## Input
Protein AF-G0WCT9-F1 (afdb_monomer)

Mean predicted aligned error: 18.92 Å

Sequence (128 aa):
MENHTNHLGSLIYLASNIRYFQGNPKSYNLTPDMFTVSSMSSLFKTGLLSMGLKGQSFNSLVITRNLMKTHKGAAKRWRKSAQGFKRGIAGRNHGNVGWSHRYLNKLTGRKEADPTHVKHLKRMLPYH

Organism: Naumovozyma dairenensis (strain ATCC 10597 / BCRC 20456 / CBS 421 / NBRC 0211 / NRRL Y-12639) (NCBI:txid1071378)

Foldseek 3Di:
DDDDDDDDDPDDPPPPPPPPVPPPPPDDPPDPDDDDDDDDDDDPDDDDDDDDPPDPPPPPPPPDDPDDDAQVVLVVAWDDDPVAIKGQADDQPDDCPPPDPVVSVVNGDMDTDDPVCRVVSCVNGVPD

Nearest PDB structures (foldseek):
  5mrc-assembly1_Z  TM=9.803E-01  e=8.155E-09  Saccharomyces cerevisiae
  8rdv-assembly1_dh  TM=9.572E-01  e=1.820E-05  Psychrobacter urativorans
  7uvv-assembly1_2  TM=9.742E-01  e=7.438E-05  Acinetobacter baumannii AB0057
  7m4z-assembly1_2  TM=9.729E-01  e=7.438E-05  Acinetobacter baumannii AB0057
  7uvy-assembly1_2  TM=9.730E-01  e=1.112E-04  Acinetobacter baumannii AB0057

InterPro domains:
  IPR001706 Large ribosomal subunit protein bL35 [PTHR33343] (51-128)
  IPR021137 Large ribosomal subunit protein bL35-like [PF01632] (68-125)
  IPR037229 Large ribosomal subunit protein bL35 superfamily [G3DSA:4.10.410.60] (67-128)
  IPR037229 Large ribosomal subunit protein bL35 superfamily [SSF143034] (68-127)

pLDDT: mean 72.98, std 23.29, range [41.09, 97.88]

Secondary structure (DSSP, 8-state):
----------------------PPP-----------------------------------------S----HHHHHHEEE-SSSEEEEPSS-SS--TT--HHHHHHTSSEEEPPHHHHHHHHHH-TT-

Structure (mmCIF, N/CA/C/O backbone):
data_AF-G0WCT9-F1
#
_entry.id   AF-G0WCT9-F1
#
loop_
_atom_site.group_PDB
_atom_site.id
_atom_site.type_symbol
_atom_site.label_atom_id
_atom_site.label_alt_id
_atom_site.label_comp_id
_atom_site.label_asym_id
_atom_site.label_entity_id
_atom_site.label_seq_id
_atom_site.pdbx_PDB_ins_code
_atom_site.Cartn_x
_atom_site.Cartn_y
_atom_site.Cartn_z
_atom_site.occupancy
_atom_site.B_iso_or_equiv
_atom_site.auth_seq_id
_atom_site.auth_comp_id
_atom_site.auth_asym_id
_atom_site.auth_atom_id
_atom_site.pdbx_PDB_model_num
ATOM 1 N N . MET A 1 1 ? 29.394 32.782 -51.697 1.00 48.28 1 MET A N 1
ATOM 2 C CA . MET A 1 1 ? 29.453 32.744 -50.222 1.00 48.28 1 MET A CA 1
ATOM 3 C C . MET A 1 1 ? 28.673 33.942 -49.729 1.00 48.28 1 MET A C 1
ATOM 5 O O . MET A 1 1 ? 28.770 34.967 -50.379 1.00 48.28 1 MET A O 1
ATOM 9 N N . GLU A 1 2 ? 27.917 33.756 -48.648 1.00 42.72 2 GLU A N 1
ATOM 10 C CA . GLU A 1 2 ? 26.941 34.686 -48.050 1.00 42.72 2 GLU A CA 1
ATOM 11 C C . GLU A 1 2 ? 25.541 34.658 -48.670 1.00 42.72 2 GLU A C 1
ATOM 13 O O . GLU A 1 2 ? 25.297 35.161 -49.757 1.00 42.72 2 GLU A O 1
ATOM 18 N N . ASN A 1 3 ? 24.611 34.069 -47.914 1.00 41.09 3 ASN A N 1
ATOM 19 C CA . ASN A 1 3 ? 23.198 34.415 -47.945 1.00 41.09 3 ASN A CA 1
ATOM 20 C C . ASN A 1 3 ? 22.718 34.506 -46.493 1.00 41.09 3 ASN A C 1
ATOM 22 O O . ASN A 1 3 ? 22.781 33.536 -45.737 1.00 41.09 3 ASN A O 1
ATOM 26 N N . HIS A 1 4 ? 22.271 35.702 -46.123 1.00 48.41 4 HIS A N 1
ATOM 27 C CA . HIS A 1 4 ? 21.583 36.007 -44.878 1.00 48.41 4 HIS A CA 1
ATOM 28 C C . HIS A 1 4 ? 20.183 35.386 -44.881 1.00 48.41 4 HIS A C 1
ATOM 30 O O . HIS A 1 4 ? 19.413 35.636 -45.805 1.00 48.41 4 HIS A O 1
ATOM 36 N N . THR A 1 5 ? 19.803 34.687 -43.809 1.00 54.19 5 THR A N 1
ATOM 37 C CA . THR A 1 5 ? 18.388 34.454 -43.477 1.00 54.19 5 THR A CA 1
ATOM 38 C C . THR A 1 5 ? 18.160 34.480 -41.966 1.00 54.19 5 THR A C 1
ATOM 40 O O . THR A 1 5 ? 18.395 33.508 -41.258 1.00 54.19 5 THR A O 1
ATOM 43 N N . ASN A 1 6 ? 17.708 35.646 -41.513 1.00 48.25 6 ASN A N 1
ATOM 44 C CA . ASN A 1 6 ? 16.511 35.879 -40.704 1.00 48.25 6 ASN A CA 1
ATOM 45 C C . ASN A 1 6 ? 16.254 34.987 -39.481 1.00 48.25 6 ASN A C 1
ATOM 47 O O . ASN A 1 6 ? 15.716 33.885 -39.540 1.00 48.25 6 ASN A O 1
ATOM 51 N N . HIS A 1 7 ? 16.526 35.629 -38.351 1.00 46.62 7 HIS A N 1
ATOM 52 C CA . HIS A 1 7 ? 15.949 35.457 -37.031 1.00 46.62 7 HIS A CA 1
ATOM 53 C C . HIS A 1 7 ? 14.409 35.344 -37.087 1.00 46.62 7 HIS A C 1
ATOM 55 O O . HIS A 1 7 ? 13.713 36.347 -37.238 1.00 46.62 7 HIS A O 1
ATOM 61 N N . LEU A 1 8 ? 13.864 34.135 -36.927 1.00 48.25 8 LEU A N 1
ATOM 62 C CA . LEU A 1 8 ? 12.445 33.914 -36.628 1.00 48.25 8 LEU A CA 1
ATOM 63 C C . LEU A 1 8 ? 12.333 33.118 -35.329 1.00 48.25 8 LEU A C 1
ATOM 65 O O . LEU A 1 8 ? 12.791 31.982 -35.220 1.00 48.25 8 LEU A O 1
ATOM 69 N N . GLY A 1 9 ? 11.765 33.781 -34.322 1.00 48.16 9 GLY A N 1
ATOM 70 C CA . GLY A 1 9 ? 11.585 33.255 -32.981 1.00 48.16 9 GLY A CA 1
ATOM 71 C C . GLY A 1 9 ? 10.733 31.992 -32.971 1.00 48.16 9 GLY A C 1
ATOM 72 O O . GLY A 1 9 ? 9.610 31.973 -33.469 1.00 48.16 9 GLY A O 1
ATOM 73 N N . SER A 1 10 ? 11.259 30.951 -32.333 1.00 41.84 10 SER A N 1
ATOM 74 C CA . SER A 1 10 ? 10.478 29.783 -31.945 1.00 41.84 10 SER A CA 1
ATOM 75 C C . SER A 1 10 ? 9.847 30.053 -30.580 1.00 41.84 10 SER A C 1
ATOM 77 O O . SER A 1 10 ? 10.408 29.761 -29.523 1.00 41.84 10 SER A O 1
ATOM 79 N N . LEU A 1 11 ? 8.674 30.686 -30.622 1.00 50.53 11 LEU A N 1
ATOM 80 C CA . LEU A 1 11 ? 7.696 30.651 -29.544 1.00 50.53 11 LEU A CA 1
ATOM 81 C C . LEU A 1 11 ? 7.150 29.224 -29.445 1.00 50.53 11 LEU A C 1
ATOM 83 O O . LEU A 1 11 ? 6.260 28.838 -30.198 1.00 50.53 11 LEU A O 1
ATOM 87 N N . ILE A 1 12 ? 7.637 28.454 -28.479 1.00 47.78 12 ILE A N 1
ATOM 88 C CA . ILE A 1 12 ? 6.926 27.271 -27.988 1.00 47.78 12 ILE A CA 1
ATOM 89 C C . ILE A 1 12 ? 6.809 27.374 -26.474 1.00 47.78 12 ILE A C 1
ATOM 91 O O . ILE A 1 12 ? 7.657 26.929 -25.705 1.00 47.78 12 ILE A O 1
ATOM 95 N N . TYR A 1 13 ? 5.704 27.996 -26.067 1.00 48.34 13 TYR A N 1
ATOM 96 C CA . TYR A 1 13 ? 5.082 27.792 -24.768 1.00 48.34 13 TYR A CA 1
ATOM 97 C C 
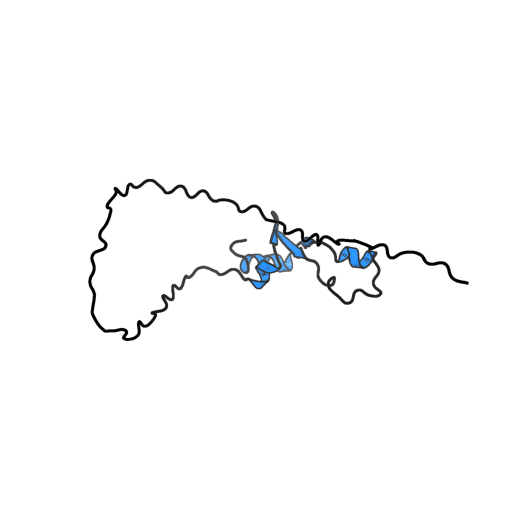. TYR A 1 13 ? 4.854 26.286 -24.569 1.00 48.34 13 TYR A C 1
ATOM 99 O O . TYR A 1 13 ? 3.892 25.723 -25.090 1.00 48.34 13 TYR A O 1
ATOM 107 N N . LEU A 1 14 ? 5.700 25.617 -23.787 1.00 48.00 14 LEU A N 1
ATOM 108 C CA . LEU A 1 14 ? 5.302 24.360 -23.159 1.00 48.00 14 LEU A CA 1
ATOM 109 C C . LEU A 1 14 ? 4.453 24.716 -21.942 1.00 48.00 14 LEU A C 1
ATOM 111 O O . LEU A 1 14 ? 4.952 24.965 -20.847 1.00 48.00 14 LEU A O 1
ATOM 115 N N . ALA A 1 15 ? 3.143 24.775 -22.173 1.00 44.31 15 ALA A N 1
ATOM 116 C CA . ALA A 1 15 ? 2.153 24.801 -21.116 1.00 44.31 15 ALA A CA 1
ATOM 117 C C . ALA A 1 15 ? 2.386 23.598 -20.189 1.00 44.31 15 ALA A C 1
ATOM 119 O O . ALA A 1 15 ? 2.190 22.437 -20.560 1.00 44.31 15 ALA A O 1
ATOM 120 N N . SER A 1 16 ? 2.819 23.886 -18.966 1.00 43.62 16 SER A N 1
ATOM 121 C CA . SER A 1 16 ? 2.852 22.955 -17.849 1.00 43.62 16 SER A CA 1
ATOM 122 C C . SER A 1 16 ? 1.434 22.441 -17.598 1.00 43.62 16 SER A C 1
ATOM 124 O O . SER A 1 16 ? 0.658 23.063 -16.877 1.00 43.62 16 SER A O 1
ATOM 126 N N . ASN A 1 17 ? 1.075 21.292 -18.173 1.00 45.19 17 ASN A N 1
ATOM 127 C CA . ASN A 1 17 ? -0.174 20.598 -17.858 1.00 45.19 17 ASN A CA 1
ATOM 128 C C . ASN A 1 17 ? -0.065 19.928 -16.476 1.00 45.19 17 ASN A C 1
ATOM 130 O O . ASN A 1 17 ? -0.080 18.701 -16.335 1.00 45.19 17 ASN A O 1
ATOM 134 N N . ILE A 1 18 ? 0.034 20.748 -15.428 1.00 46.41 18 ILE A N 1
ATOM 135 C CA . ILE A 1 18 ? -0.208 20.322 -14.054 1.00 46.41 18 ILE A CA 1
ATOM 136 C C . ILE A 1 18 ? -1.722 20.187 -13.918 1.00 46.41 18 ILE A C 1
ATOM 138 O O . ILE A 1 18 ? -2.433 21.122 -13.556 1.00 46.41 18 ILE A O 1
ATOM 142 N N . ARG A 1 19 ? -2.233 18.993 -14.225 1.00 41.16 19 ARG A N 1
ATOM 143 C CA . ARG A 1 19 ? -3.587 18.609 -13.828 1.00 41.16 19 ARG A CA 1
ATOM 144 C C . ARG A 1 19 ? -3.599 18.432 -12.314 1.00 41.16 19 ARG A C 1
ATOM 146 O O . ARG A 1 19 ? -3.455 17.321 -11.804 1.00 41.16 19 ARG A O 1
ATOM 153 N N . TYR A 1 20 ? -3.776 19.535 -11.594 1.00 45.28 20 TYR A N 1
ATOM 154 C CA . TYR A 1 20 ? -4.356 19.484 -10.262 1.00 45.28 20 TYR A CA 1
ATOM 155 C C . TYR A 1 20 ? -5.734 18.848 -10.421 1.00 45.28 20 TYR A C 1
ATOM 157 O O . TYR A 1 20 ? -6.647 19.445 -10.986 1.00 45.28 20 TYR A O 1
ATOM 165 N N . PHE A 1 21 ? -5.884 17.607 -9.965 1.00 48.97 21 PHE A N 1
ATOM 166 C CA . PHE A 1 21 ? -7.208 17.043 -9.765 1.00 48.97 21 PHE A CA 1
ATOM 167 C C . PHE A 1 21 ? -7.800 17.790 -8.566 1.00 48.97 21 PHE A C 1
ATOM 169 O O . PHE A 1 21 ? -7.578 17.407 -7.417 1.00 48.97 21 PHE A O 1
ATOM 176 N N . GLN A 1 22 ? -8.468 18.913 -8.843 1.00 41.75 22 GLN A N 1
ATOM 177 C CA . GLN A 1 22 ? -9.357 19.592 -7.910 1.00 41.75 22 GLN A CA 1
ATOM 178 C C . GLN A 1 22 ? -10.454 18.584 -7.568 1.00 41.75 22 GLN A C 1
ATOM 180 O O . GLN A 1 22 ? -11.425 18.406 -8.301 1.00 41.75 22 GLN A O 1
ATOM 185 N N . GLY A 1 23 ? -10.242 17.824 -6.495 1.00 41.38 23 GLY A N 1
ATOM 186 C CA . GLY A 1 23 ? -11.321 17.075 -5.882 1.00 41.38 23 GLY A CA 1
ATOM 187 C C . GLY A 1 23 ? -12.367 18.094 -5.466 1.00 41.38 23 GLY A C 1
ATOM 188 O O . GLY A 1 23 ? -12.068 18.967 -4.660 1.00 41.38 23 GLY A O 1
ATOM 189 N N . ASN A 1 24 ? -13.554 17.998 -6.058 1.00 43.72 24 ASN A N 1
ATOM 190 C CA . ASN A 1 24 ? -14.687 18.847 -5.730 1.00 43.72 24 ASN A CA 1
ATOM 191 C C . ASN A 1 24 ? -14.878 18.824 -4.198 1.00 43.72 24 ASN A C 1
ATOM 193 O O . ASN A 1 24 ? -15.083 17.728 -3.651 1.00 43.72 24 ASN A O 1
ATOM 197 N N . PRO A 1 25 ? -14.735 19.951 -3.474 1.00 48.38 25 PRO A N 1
---
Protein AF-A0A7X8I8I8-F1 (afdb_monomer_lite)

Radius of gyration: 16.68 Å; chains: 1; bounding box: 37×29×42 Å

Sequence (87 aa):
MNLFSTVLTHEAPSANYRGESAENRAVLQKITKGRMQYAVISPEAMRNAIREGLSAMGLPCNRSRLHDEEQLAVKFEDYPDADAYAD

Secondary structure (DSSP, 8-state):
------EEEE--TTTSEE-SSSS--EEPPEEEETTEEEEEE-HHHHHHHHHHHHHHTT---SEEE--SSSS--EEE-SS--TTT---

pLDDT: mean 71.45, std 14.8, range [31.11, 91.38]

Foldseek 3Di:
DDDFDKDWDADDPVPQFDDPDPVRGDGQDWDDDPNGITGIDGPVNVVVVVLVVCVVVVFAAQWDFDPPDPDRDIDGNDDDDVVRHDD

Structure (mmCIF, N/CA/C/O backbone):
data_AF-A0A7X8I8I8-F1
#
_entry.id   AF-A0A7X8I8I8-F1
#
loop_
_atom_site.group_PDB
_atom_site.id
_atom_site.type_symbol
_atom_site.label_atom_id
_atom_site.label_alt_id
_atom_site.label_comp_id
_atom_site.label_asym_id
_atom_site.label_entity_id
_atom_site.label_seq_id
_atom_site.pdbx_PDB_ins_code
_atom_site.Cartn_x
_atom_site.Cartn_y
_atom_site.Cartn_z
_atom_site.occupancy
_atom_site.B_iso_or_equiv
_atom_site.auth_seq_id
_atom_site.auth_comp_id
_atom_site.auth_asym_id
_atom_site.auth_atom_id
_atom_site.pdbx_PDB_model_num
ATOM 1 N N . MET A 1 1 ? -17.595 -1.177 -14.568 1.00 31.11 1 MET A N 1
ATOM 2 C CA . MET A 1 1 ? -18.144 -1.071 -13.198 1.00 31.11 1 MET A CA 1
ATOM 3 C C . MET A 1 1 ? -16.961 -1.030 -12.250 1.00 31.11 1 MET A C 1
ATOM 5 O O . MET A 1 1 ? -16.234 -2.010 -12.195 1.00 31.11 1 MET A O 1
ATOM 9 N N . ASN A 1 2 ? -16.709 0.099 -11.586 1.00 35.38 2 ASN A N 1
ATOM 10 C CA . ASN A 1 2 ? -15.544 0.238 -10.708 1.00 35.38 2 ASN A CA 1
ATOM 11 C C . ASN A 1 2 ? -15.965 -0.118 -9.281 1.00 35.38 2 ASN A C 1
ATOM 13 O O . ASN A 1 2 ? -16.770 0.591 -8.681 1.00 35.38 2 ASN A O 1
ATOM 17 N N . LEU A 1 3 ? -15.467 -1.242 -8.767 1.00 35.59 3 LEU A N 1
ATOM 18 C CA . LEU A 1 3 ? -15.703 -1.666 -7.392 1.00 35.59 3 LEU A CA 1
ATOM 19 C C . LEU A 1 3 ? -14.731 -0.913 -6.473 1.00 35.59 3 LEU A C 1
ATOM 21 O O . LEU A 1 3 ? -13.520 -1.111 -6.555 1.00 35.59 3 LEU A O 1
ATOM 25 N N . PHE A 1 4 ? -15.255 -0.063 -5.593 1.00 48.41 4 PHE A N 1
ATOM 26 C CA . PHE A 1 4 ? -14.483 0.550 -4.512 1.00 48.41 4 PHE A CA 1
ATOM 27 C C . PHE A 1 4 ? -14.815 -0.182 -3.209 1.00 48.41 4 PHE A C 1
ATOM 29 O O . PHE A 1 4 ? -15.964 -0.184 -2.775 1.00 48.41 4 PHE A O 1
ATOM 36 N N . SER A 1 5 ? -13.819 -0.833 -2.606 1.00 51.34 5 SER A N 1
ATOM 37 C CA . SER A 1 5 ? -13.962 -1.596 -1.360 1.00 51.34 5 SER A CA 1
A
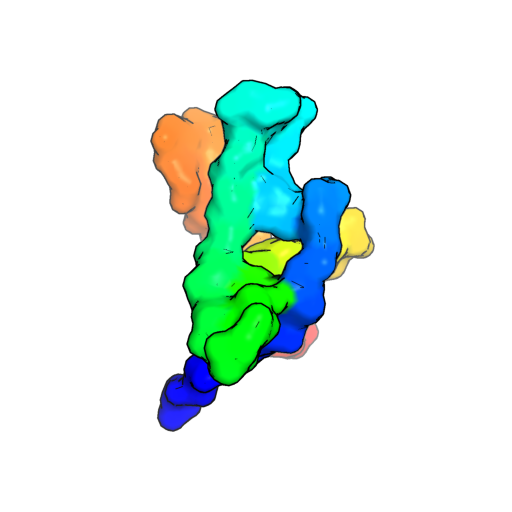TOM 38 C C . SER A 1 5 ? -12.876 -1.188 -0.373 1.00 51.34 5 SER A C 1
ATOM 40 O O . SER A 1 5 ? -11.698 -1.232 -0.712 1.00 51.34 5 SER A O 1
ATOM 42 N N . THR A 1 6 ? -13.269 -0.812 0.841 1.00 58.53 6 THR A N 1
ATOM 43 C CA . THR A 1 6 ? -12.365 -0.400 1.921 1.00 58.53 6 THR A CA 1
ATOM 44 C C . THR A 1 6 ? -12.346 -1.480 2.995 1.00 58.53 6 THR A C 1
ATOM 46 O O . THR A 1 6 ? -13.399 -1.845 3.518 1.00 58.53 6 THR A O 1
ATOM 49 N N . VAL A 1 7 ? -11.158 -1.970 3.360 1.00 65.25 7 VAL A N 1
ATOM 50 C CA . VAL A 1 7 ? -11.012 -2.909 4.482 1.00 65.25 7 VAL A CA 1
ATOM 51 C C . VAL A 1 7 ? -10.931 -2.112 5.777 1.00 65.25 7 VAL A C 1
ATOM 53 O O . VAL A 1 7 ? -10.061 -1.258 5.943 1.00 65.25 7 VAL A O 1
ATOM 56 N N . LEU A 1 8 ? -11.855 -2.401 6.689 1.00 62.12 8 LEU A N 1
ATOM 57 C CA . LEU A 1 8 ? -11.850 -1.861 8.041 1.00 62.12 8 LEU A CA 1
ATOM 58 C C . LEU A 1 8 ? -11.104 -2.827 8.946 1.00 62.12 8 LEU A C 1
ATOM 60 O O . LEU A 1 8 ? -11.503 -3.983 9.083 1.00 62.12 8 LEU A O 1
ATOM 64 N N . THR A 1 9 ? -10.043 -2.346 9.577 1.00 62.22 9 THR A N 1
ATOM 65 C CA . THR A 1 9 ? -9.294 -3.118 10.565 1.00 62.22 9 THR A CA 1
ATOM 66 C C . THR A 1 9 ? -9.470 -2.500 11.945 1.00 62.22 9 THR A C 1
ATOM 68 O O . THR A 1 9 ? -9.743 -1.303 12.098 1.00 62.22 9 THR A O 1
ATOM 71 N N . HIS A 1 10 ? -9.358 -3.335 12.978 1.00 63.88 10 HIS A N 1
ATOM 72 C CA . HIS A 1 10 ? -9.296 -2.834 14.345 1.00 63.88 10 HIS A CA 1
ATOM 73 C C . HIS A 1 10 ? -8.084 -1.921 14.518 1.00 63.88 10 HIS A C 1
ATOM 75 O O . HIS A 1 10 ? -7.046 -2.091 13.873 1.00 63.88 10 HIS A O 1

## Action item
Repeat word for word the lines above that run from the line containing "ATOM 80 C CA" through the line containing "ATOM 83 O O", both ends included, and nothing else.

## Response to the task
ATOM 80 C CA . LEU A 1 11 ? 7.696 30.651 -29.544 1.00 50.53 11 LEU A CA 1
ATOM 81 C C . LEU A 1 11 ? 7.150 29.224 -29.445 1.00 50.53 11 LEU A C 1
ATOM 83 O O . LEU A 1 11 ? 6.260 28.838 -30.198 1.00 50.53 11 LEU A O 1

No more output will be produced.